As of 10 a.m. Monday, Feb. 10, the lake pool stood at 1,073.85 feet. Full pool in the winter is 1,070 feet but 1,071 feet in the summer.

Hall County will be under a flood watch from 1 p.m. Monday through Tuesday evening.

The lake has risen more than two feet in the past week. The current spike in water level roughly tracks with water levels from the past two years, when winter storms dumped inches of water into the region.

In 2019, the lake peaked at 1,076 feet in February. The year before, the peak didn’t hit until earlier June.

High lake levels have in the past forced the closure of parks run by the Army Corps of Engineers, which controls operations around Lake Lanier, and the city of Gainesville.

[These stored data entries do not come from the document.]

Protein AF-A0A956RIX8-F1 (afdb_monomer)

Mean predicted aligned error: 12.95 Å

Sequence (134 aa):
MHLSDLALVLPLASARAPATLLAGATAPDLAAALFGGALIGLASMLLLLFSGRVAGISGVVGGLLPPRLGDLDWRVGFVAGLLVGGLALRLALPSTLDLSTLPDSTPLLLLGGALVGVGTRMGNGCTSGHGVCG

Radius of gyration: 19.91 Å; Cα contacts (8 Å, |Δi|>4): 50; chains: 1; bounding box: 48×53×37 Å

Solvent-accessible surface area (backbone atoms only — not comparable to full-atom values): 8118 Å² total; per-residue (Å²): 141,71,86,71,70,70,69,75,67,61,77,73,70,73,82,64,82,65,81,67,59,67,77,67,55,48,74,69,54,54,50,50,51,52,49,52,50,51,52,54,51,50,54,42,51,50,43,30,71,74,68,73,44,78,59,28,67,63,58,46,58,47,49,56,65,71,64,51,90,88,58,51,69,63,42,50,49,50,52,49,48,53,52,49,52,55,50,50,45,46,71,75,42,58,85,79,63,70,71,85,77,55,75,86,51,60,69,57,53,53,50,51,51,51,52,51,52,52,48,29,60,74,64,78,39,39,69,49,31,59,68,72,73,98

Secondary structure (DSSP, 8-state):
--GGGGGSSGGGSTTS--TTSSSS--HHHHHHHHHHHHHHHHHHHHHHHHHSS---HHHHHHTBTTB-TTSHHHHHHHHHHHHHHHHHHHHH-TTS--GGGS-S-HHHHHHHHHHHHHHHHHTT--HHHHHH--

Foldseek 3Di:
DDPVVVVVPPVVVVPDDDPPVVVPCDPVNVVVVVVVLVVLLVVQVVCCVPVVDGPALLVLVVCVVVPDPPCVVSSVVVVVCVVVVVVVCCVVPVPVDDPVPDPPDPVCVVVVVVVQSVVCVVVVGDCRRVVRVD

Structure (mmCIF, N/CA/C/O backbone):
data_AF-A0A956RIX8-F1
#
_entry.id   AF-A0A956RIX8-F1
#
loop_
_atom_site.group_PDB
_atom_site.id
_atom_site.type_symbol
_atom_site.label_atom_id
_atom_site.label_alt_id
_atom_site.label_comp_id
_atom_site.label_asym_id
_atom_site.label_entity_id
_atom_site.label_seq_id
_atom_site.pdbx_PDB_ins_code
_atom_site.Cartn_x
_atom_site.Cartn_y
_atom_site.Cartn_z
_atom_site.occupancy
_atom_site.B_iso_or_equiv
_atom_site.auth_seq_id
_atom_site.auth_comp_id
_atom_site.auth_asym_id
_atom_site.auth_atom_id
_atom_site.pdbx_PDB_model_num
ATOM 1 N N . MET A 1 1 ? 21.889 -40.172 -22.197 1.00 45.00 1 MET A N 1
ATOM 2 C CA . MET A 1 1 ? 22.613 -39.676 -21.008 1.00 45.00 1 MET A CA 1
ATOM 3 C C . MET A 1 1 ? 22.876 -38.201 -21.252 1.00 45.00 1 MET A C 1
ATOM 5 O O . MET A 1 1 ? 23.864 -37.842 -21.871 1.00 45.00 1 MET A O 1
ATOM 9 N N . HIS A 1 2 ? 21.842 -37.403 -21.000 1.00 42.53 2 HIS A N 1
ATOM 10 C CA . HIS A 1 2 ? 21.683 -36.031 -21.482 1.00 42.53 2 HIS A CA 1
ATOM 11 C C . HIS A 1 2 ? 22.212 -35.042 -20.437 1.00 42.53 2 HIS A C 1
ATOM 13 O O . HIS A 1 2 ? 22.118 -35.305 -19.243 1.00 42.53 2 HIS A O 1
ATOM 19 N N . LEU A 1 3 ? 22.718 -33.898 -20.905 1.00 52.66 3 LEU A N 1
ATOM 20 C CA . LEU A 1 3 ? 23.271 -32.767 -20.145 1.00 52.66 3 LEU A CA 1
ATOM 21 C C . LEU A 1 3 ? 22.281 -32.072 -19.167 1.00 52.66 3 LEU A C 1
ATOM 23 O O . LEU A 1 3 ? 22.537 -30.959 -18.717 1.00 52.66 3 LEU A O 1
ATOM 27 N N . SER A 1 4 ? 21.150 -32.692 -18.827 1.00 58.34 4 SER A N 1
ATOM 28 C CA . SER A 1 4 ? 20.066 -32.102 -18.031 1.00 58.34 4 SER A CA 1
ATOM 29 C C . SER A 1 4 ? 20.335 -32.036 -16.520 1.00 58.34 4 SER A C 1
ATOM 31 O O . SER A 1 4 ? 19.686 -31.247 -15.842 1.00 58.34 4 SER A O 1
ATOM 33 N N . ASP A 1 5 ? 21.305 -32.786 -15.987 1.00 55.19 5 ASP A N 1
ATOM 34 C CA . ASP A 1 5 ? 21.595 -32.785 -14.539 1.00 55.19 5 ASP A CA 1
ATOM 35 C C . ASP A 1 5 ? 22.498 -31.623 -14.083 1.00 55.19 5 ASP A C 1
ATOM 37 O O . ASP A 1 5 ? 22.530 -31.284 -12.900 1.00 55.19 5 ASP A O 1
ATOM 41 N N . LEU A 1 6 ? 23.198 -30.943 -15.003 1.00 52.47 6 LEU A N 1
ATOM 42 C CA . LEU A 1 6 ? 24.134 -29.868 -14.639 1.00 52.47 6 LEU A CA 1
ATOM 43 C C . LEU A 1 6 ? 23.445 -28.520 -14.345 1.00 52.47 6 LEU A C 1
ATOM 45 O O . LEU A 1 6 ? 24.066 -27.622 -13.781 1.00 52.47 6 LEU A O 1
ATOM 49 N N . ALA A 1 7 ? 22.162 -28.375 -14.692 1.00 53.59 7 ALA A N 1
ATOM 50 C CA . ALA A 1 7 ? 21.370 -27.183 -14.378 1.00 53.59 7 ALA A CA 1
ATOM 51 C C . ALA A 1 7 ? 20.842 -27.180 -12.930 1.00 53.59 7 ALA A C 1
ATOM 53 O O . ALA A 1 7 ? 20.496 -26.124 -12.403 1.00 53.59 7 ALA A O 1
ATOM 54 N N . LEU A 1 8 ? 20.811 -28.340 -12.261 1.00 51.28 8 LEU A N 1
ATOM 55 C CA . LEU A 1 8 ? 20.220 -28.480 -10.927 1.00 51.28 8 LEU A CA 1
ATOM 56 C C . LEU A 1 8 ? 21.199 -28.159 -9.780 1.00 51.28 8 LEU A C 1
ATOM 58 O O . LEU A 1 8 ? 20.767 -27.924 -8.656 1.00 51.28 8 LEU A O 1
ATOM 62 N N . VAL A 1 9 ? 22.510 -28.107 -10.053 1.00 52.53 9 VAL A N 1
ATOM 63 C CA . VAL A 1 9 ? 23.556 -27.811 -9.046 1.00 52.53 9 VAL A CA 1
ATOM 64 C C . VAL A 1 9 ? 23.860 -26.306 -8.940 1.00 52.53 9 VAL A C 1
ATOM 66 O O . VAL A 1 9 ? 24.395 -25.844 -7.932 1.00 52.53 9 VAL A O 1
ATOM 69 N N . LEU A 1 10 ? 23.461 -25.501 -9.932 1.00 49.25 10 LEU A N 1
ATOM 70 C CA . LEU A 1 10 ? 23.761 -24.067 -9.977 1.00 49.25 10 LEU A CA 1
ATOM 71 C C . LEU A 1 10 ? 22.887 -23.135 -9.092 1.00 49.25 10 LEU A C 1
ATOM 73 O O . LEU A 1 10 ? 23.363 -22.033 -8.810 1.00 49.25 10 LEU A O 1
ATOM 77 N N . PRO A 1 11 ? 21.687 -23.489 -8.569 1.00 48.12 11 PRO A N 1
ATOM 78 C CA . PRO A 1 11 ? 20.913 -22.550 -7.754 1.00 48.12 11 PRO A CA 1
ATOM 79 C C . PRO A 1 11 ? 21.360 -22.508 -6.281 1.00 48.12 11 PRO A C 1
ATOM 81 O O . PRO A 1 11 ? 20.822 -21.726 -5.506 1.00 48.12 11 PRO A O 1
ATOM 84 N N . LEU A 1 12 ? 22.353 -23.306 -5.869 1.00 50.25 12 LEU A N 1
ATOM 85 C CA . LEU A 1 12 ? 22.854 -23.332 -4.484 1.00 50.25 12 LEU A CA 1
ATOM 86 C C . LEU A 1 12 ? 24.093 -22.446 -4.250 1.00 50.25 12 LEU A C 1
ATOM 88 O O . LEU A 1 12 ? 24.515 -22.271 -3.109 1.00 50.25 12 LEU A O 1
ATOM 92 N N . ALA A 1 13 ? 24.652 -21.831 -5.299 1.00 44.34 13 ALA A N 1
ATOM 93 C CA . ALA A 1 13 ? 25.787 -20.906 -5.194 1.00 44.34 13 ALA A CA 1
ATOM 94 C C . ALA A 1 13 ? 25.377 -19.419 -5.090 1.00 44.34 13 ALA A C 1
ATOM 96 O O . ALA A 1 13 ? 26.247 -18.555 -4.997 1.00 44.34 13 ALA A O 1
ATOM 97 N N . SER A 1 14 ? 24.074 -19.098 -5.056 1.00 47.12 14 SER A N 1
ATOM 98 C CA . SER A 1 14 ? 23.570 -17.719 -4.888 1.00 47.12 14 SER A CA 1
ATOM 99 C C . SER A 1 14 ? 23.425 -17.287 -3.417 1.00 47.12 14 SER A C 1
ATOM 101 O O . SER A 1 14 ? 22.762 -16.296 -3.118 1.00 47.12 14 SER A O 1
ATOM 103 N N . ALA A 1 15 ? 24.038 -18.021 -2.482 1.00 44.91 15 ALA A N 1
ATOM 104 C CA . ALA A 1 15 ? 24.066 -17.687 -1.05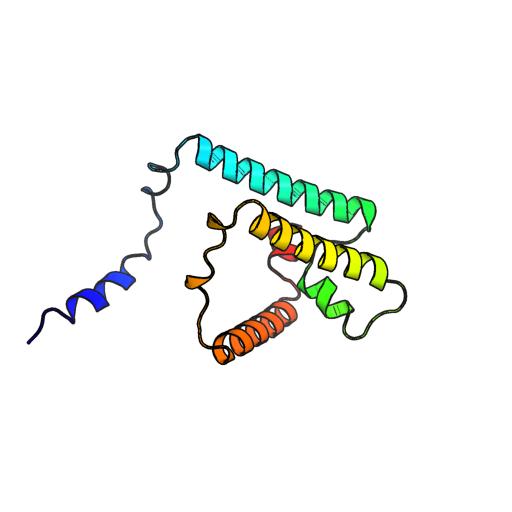5 1.00 44.91 15 ALA A CA 1
ATOM 105 C C . ALA A 1 15 ? 25.229 -16.747 -0.663 1.00 44.91 15 ALA A C 1
ATOM 107 O O . ALA A 1 15 ? 25.405 -16.442 0.517 1.00 44.91 15 ALA A O 1
ATOM 108 N N . ARG A 1 16 ? 26.027 -16.253 -1.624 1.00 46.75 16 ARG A N 1
ATOM 109 C CA . ARG A 1 16 ? 26.983 -15.157 -1.395 1.00 46.75 16 ARG A CA 1
ATOM 110 C C . ARG A 1 16 ? 26.485 -13.871 -2.040 1.00 46.75 16 ARG A C 1
ATOM 112 O O . ARG A 1 16 ? 26.516 -13.701 -3.252 1.00 46.75 16 ARG A O 1
ATOM 119 N N . ALA A 1 17 ? 26.027 -12.992 -1.161 1.00 50.84 17 ALA A N 1
ATOM 120 C CA . ALA A 1 17 ? 25.618 -11.624 -1.406 1.00 50.84 17 ALA A CA 1
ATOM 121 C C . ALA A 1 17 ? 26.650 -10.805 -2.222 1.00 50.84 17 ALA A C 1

Gainesville now runs the Lake Lanier Olympic Park and has several lakeside parks.

Heavy rain also causes debris to wash into the lake, which can be a hazard for boaters.

“Several waves of moderate to heavy rain are expected through Tuesday evening,” states the National Weather Service advisory. “Two to four inches of rain with locally higher amounts are possible. Flooding could also occur in low-lying and urbanized areas, rivers, creeks and streams, which could continue well after the rain ends.”